航空機Vs馬
やって来た馬に跨り、軽飛行機を追いかける。
サオリはドローンが撃墜されないように巧みに操り軽飛行機に近づけて行き、そして急上昇させて屋根についている翼の死角に入った。
“イケる!”
あとは急降下してドローンをプロペラにぶつければ……。
ところが、上昇してこれから急降下に移ろうかという所で、ドローンは何故か失速してしまい飛行機から離される。
バッテリー切れ!
サオリは慌てて手綱を握り直して馬を走らせるが、ドローンの操縦をするために殆ど止まっていたので、後から馬を呼び寄せた俺の方が遥かに飛行機に近い。
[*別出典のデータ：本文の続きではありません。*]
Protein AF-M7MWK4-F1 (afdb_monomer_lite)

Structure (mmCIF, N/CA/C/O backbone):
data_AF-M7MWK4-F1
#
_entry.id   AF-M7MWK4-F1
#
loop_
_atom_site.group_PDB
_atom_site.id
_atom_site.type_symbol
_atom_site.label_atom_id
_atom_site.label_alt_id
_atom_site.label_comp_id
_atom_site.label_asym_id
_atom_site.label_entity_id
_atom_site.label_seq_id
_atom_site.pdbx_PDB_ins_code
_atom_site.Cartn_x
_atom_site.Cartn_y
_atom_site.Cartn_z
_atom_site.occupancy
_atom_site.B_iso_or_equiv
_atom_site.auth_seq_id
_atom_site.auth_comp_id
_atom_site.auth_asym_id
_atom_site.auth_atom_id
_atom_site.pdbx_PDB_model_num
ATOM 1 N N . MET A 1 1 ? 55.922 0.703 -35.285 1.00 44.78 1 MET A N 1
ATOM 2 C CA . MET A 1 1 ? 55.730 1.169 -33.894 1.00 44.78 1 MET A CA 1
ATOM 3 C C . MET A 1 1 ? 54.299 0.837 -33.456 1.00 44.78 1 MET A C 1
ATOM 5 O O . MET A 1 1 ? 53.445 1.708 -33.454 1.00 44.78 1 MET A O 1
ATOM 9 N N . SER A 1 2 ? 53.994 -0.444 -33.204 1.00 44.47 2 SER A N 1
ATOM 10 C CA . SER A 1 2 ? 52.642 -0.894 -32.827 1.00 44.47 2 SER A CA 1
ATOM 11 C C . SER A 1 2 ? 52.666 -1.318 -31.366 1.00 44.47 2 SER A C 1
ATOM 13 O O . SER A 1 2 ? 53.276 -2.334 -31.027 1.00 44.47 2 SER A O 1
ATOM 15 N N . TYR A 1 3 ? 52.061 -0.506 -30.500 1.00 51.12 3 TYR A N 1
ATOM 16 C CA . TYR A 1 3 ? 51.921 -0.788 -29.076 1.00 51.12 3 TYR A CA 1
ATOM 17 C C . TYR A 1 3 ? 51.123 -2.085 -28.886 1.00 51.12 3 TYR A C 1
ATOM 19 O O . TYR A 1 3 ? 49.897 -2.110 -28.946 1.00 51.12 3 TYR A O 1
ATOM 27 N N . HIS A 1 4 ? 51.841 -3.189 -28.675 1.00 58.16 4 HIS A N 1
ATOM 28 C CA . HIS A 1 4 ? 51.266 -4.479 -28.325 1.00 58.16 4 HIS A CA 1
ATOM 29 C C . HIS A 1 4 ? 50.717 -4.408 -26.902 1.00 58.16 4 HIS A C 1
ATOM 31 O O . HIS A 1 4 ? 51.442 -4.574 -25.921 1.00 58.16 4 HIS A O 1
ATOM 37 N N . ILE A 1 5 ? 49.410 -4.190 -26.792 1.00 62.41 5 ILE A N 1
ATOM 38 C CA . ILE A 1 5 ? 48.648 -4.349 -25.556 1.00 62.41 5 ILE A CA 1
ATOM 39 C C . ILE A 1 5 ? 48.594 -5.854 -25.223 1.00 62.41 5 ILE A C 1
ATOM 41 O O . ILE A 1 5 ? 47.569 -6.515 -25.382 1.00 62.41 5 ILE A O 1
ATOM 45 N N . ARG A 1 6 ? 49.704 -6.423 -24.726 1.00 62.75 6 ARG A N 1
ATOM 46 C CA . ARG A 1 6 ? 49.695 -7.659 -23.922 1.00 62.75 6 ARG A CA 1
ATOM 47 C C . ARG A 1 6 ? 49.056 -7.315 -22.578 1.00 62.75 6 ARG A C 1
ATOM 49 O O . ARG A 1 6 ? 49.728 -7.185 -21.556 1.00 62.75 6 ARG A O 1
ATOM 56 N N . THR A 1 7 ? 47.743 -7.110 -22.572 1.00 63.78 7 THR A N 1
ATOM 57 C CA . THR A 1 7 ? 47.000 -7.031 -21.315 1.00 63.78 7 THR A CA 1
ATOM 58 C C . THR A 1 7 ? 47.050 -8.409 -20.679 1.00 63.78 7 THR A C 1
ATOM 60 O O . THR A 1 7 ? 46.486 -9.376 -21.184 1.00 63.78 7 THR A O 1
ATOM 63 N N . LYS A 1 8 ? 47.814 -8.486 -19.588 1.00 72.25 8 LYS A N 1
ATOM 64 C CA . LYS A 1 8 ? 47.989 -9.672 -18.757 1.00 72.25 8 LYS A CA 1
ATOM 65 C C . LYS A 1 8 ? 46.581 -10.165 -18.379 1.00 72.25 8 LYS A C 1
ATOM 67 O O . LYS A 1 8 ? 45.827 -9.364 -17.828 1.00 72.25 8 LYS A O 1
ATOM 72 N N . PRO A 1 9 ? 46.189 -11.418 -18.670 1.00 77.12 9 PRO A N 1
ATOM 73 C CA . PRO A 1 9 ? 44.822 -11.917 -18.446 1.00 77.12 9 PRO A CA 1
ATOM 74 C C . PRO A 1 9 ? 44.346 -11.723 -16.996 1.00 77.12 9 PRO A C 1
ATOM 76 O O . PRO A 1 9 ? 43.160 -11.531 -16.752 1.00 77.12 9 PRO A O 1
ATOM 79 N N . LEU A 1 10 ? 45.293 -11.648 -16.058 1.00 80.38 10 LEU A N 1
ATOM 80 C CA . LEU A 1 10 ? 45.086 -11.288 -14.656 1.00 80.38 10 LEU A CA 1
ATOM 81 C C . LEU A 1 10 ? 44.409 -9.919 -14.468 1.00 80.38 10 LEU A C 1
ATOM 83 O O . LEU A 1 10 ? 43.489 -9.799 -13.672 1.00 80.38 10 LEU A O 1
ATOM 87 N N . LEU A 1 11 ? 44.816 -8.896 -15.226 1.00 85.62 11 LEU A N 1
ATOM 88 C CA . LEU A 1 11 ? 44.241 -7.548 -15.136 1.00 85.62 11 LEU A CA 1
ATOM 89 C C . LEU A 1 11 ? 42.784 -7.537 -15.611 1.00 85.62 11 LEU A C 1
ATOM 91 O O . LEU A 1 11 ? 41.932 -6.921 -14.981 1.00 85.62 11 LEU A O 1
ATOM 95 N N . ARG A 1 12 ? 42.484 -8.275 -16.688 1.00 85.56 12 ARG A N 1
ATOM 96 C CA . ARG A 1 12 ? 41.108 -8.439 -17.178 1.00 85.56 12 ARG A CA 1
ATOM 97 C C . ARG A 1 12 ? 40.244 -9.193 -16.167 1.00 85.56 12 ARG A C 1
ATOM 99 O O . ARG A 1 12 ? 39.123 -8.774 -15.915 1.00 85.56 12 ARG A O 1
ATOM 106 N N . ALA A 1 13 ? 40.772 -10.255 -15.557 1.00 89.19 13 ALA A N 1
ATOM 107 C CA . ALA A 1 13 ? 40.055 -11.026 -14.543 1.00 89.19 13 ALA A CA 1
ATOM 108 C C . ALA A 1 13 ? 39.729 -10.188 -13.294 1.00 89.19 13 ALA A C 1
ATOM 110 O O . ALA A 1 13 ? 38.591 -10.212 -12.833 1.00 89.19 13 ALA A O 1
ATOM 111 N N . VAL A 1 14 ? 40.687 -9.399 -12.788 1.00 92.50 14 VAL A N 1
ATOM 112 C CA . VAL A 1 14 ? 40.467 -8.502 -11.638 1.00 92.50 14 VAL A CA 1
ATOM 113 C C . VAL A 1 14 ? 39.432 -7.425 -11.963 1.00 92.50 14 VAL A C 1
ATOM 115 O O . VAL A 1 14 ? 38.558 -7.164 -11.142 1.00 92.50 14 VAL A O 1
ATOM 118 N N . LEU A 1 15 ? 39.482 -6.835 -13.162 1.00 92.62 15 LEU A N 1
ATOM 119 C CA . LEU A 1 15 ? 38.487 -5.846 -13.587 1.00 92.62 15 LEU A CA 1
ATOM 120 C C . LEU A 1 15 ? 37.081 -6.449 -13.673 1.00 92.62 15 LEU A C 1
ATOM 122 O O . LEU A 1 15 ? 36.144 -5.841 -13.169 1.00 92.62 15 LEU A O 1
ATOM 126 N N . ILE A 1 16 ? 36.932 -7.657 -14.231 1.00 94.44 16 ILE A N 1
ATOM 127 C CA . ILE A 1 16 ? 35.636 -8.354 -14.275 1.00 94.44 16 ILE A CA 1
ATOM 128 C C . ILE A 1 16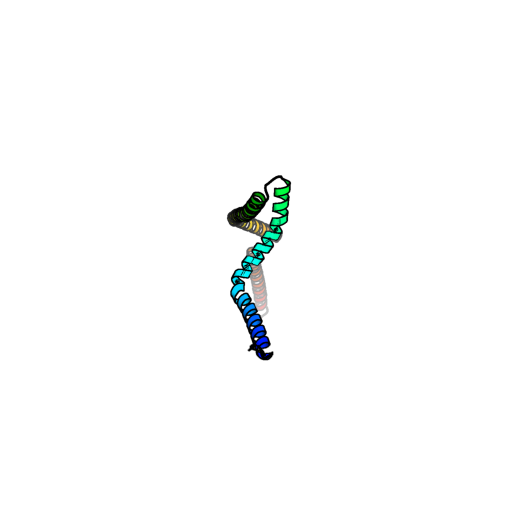 ? 35.122 -8.614 -12.855 1.00 94.44 16 ILE A C 1
ATOM 130 O O . ILE A 1 16 ? 33.971 -8.301 -12.563 1.00 94.44 16 ILE A O 1
ATOM 134 N N . PHE A 1 17 ? 35.971 -9.124 -11.957 1.00 95.00 17 PHE A N 1
ATOM 135 C CA . PHE A 1 17 ? 35.596 -9.346 -10.558 1.00 95.00 17 PHE A CA 1
ATOM 136 C C . PHE A 1 17 ? 35.152 -8.055 -9.865 1.00 95.00 17 PHE A C 1
ATOM 138 O O . PHE A 1 17 ? 34.132 -8.050 -9.178 1.00 95.00 17 PHE A O 1
ATOM 145 N N . LEU A 1 18 ? 35.880 -6.956 -10.075 1.00 95.69 18 LEU A N 1
ATOM 146 C CA . LEU A 1 18 ? 35.559 -5.656 -9.495 1.00 95.69 18 LEU A CA 1
ATOM 147 C C . LEU A 1 18 ? 34.242 -5.102 -10.046 1.00 95.69 18 LEU A C 1
ATOM 149 O O . LEU A 1 18 ? 33.424 -4.619 -9.270 1.00 95.69 18 LEU A O 1
ATOM 153 N N . THR A 1 19 ? 33.997 -5.209 -11.355 1.00 95.69 19 THR A N 1
ATOM 154 C CA . THR A 1 19 ? 32.732 -4.780 -11.968 1.00 95.69 19 THR A CA 1
ATOM 155 C C . THR A 1 19 ? 31.554 -5.609 -11.465 1.00 95.69 19 THR A C 1
ATOM 157 O O . THR A 1 19 ? 30.517 -5.042 -11.130 1.00 95.69 19 THR A O 1
ATOM 160 N N . VAL A 1 20 ? 31.705 -6.931 -11.359 1.00 96.38 20 VAL A N 1
ATOM 161 C CA . VAL A 1 20 ? 30.655 -7.814 -10.830 1.00 96.38 20 VAL A CA 1
ATOM 162 C C . VAL A 1 20 ? 30.371 -7.486 -9.364 1.00 96.38 20 VAL A C 1
ATOM 164 O O . VAL A 1 20 ? 29.215 -7.302 -8.990 1.00 96.38 20 VAL A O 1
ATOM 167 N N . TRP A 1 21 ? 31.410 -7.339 -8.538 1.00 95.88 21 TRP A N 1
ATOM 168 C CA . TRP A 1 21 ? 31.255 -6.959 -7.135 1.00 95.88 21 TRP A CA 1
ATOM 169 C C . TRP A 1 21 ? 30.580 -5.590 -6.983 1.00 95.88 21 TRP A C 1
ATOM 171 O O . TRP A 1 21 ? 29.620 -5.464 -6.225 1.00 95.88 21 TRP A O 1
ATOM 181 N N . ALA A 1 22 ? 31.016 -4.589 -7.753 1.00 95.25 22 ALA A N 1
ATOM 182 C CA . ALA A 1 22 ? 30.426 -3.254 -7.752 1.00 95.25 22 ALA A CA 1
ATOM 183 C C . ALA A 1 22 ? 28.960 -3.262 -8.215 1.00 95.25 22 ALA A C 1
ATOM 185 O O . ALA A 1 22 ? 28.144 -2.534 -7.658 1.00 95.25 22 ALA A O 1
ATOM 186 N N . PHE A 1 23 ? 28.599 -4.108 -9.183 1.00 95.75 23 PHE A N 1
ATOM 187 C CA . PHE A 1 23 ? 27.217 -4.276 -9.633 1.00 95.75 23 PHE A CA 1
ATOM 188 C C . PHE A 1 23 ? 26.317 -4.828 -8.517 1.00 95.75 23 PHE A C 1
ATOM 190 O O . PHE A 1 23 ? 25.279 -4.240 -8.212 1.00 95.75 23 PHE A O 1
ATOM 197 N N . PHE A 1 24 ? 26.734 -5.909 -7.850 1.00 95.44 24 PHE A N 1
ATOM 198 C CA . PHE A 1 24 ? 25.979 -6.477 -6.728 1.00 95.44 24 PHE A CA 1
ATOM 199 C C . PHE A 1 24 ? 25.923 -5.533 -5.520 1.00 95.44 24 PHE A C 1
ATOM 201 O O . PHE A 1 24 ? 24.868 -5.405 -4.895 1.00 95.44 24 PHE A O 1
ATOM 208 N N . ALA A 1 25 ? 27.017 -4.829 -5.217 1.00 94.44 25 ALA A N 1
ATOM 209 C CA . ALA A 1 25 ? 27.040 -3.794 -4.188 1.00 94.44 25 ALA A CA 1
ATOM 210 C C . ALA A 1 25 ? 26.078 -2.643 -4.536 1.00 94.44 25 ALA A C 1
ATOM 212 O O . ALA A 1 25 ? 25.299 -2.212 -3.689 1.00 94.44 25 ALA A O 1
ATOM 213 N N . GLY A 1 26 ? 26.058 -2.202 -5.796 1.00 93.88 26 GLY A N 1
ATOM 214 C CA . GLY A 1 26 ? 25.130 -1.189 -6.295 1.00 93.88 26 GLY A CA 1
ATOM 215 C C . GLY A 1 26 ? 23.669 -1.601 -6.119 1.00 93.88 26 GLY A C 1
ATOM 216 O O . GLY A 1 26 ? 22.879 -0.832 -5.578 1.00 93.88 26 GLY A O 1
ATOM 217 N N . ILE A 1 27 ? 23.318 -2.841 -6.477 1.00 92.69 27 ILE A N 1
ATOM 218 C CA . ILE A 1 27 ? 21.971 -3.388 -6.246 1.00 92.69 27 ILE A CA 1
ATOM 219 C C . ILE A 1 27 ? 21.634 -3.414 -4.752 1.00 92.69 27 ILE A C 1
ATOM 221 O O . ILE A 1 27 ? 20.508 -3.090 -4.381 1.00 92.69 27 ILE A O 1
ATOM 225 N N . TYR A 1 28 ? 22.587 -3.769 -3.885 1.00 92.75 28 TYR A N 1
ATOM 226 C CA . TYR A 1 28 ? 22.369 -3.796 -2.439 1.00 92.75 28 TYR A CA 1
ATOM 227 C C . TYR A 1 28 ? 21.986 -2.417 -1.884 1.00 92.75 28 TYR A C 1
ATOM 229 O O . TYR A 1 28 ? 21.006 -2.313 -1.147 1.00 92.75 28 TYR A O 1
ATOM 237 N N . TYR A 1 29 ? 22.699 -1.362 -2.280 1.00 93.38 29 TYR A N 1
ATOM 238 C CA . TYR A 1 29 ? 22.366 0.009 -1.878 1.00 93.38 29 TYR A CA 1
ATOM 239 C C . TYR A 1 29 ? 21.113 0.548 -2.572 1.00 93.38 29 TYR A C 1
ATOM 241 O O . TYR A 1 29 ? 20.393 1.356 -1.992 1.00 93.38 29 TYR A O 1
ATOM 249 N N . ALA A 1 30 ? 20.816 0.074 -3.783 1.00 92.88 30 ALA A N 1
ATOM 250 C CA . ALA A 1 30 ? 19.618 0.449 -4.521 1.00 92.88 30 ALA A CA 1
ATOM 251 C C . ALA A 1 30 ? 18.354 -0.309 -4.069 1.00 92.88 30 ALA A C 1
ATOM 253 O O . ALA A 1 30 ? 17.265 0.040 -4.513 1.00 92.88 30 ALA A O 1
ATOM 254 N N . LYS A 1 31 ? 18.441 -1.300 -3.167 1.00 90.50 31 LYS A N 1
ATOM 255 C CA . LYS A 1 31 ? 17.286 -2.039 -2.608 1.00 90.50 31 LYS A CA 1
ATOM 256 C C . LYS A 1 31 ? 16.079 -1.168 -2.209 1.00 90.50 31 LYS A C 1
ATOM 258 O O . LYS A 1 31 ? 14.977 -1.497 -2.650 1.00 90.50 31 LYS A O 1
ATOM 263 N N . PRO A 1 32 ? 16.223 -0.082 -1.419 1.00 92.75 32 PRO A N 1
ATOM 264 C CA . PRO A 1 32 ? 15.089 0.769 -1.047 1.00 92.75 32 PRO A CA 1
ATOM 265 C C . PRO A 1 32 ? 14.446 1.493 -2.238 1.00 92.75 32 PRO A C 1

奴等からの銃撃を避けるため、馬を回り込ませて飛行機の真後ろに入る。
あとは手綱を口で掴み、目的を達するだけ。
ドアを開けて身を乗り出してきた奴を撃つと、滑走している飛行機から零れ落ちて来たが、俺の狙いは人間ではない。
真後ろからでも十分に狙える的。
それはタイヤだ。
タイヤなら22口径の非力な銃でも、充分パンクさせる事が出来る。
飛び立ってしまえばタイヤのパンクなど何の問題も無いが、飛び立つ前は巨大扇風機の起こす風を動力とした車に過ぎない。
パスッ!
風を切る音に混じって微かに銃の発射音が聞こえ、空薬きょうが排出された。
弾丸が50m先を行く軽飛行機の一番前のタイヤに吸い込まれ、バーンと言う破裂音が響く。
タイヤが破裂したわけではない。
圧力の掛かったタイや内部の空気が一瞬にして外に出た音だ。
フロントタイヤのパンクで走行抵抗が増して、前側につんのめる様にバランスを崩す事を想定していたのだが、現実はそういう風にはいかなかった。
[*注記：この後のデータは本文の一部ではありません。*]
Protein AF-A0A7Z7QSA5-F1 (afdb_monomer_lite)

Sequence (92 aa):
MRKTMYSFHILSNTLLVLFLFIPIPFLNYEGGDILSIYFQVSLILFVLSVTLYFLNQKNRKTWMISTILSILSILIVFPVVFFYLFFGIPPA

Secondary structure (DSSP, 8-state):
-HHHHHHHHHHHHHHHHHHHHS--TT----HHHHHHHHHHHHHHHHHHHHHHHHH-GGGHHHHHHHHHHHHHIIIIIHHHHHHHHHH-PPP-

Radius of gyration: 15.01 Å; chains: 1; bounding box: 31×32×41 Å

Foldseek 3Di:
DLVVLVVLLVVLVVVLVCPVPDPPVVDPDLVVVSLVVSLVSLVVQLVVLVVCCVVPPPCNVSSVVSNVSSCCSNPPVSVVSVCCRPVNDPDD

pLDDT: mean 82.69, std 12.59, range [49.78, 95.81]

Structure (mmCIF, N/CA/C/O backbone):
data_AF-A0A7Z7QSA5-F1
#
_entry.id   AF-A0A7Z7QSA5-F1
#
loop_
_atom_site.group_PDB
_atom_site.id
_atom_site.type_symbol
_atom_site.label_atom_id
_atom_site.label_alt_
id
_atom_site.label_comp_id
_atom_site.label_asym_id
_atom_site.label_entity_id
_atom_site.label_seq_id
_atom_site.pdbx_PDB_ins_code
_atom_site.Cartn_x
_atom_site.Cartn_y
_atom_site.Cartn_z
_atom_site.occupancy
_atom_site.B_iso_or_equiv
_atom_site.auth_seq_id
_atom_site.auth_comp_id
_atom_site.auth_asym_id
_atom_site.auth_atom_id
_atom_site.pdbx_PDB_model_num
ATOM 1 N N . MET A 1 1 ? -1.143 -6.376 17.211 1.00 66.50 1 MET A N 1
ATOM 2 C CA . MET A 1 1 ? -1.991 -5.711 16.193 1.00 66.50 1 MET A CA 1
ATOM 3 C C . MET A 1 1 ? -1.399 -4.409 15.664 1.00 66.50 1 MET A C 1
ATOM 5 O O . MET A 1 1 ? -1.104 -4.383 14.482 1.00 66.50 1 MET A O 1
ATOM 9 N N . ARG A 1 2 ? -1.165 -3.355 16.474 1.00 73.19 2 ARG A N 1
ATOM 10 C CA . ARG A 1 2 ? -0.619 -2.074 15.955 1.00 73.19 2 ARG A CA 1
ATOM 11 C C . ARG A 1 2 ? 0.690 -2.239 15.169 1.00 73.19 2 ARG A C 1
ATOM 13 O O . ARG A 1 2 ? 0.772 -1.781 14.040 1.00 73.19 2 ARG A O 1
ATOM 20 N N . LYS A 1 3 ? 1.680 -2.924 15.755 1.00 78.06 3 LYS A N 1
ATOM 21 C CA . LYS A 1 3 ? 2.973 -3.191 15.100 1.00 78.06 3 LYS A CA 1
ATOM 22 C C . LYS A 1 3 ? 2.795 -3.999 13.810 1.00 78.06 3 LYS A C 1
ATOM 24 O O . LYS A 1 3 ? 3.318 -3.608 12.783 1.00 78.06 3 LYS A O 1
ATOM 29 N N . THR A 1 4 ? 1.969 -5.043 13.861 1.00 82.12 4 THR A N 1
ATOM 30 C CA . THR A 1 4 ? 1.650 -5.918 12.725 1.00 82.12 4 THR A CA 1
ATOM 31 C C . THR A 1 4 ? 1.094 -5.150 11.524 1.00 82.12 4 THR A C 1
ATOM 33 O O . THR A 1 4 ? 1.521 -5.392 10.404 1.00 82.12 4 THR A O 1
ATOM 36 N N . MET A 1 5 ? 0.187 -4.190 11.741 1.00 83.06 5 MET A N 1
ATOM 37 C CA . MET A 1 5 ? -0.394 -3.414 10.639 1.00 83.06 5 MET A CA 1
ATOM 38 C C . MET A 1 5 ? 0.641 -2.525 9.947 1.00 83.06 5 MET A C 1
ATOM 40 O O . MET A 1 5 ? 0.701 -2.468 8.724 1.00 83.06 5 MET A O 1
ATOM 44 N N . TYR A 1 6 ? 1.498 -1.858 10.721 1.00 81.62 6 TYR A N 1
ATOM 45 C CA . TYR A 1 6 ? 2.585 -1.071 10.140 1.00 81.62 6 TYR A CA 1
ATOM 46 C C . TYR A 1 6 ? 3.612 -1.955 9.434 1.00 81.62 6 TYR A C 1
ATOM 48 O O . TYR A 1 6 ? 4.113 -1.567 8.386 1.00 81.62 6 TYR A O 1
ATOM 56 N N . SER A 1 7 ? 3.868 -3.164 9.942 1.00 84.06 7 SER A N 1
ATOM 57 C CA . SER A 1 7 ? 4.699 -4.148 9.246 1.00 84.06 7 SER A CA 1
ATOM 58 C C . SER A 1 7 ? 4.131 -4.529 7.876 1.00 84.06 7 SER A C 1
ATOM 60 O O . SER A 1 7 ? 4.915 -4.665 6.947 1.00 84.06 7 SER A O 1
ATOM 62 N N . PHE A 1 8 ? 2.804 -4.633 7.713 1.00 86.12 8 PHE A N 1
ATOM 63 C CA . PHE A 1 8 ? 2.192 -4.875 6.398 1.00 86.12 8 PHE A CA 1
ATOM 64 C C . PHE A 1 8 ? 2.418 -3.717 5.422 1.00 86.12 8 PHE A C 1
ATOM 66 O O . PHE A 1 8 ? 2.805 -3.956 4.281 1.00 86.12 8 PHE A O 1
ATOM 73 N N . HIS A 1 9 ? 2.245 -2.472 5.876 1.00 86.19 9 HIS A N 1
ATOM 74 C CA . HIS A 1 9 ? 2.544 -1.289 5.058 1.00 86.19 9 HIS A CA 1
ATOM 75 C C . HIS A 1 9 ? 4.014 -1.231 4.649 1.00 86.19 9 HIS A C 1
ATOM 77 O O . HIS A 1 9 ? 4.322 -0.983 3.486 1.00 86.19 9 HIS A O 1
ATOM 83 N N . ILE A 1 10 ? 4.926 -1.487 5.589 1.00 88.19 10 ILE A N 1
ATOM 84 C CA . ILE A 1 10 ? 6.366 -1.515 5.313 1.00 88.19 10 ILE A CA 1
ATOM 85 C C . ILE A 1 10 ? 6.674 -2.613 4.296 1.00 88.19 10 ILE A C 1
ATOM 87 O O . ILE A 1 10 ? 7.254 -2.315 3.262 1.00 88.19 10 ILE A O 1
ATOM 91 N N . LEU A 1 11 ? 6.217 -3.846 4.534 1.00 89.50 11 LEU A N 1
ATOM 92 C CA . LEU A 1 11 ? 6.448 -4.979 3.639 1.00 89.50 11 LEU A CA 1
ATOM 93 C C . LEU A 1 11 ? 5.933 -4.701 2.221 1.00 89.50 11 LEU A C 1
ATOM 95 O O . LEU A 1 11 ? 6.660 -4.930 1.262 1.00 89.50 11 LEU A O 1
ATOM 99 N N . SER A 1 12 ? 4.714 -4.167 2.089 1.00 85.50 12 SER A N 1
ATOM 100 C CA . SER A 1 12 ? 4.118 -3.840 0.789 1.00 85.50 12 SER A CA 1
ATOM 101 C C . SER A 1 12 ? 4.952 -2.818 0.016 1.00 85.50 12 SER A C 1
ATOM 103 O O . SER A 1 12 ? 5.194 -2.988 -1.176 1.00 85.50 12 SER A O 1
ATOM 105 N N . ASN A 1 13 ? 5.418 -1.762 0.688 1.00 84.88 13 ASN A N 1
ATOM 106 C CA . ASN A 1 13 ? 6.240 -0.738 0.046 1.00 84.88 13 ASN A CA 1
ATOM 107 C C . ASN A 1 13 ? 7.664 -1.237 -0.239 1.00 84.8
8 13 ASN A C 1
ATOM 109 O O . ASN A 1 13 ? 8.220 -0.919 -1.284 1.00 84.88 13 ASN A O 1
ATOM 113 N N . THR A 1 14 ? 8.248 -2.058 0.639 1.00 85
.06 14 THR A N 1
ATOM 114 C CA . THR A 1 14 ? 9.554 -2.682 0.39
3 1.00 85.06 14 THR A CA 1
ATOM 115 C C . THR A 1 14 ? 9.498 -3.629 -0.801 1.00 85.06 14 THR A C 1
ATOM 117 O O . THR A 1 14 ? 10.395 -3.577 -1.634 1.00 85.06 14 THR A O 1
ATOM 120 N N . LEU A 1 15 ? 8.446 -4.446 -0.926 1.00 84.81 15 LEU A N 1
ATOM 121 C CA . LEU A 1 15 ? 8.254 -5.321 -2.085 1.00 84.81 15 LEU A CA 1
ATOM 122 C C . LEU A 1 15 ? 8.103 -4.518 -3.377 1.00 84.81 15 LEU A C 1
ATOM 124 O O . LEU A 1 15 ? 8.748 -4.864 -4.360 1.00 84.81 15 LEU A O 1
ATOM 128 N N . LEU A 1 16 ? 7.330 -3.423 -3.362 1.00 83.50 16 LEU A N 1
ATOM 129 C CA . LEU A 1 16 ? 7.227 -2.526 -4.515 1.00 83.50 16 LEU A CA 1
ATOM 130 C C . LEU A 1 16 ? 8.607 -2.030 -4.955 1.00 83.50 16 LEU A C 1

意外と平気で走っているばかりか、スピードも落ちていない。
いや、逆に上がっている。
パンクに気付いた操縦士がフラップを目いっぱい下げて、フロントタイヤの抵抗を軽減させたのだ。
“さすが!”
でもそれをすると、次の一手で詰んでしまう。
右側の後ろタイヤ目掛けて数発叩き込むと、またバーンと言う破裂音がして、飛行機の軌道が右に逸れ出した。
まだ離陸速度に達していない状況で無理やりフラップを目いっぱい下げたことで先にパンクしたフロントタイヤの抵抗は軽減できたが、一時的に速度が落ちたのとフロントに掛かっていた荷重を後ろ2本のタイヤで支えなくてはならなくなり、今度はパンクした後ろタイヤの抵抗から逃げ出す事が出来なくなった。
走行中に数発の命中弾を受けたことにより、大きなダメージを受けたタイヤが変形してしまい抵抗を増し更に減速してしまう。
直線を走っていた物が急に右に方向を変えたのだから当然飛行機はバランスを崩し、大きく右翼が持ち上がり、反対の左翼が地面に設置すると翼は機体の重さを支えきれずに折れた。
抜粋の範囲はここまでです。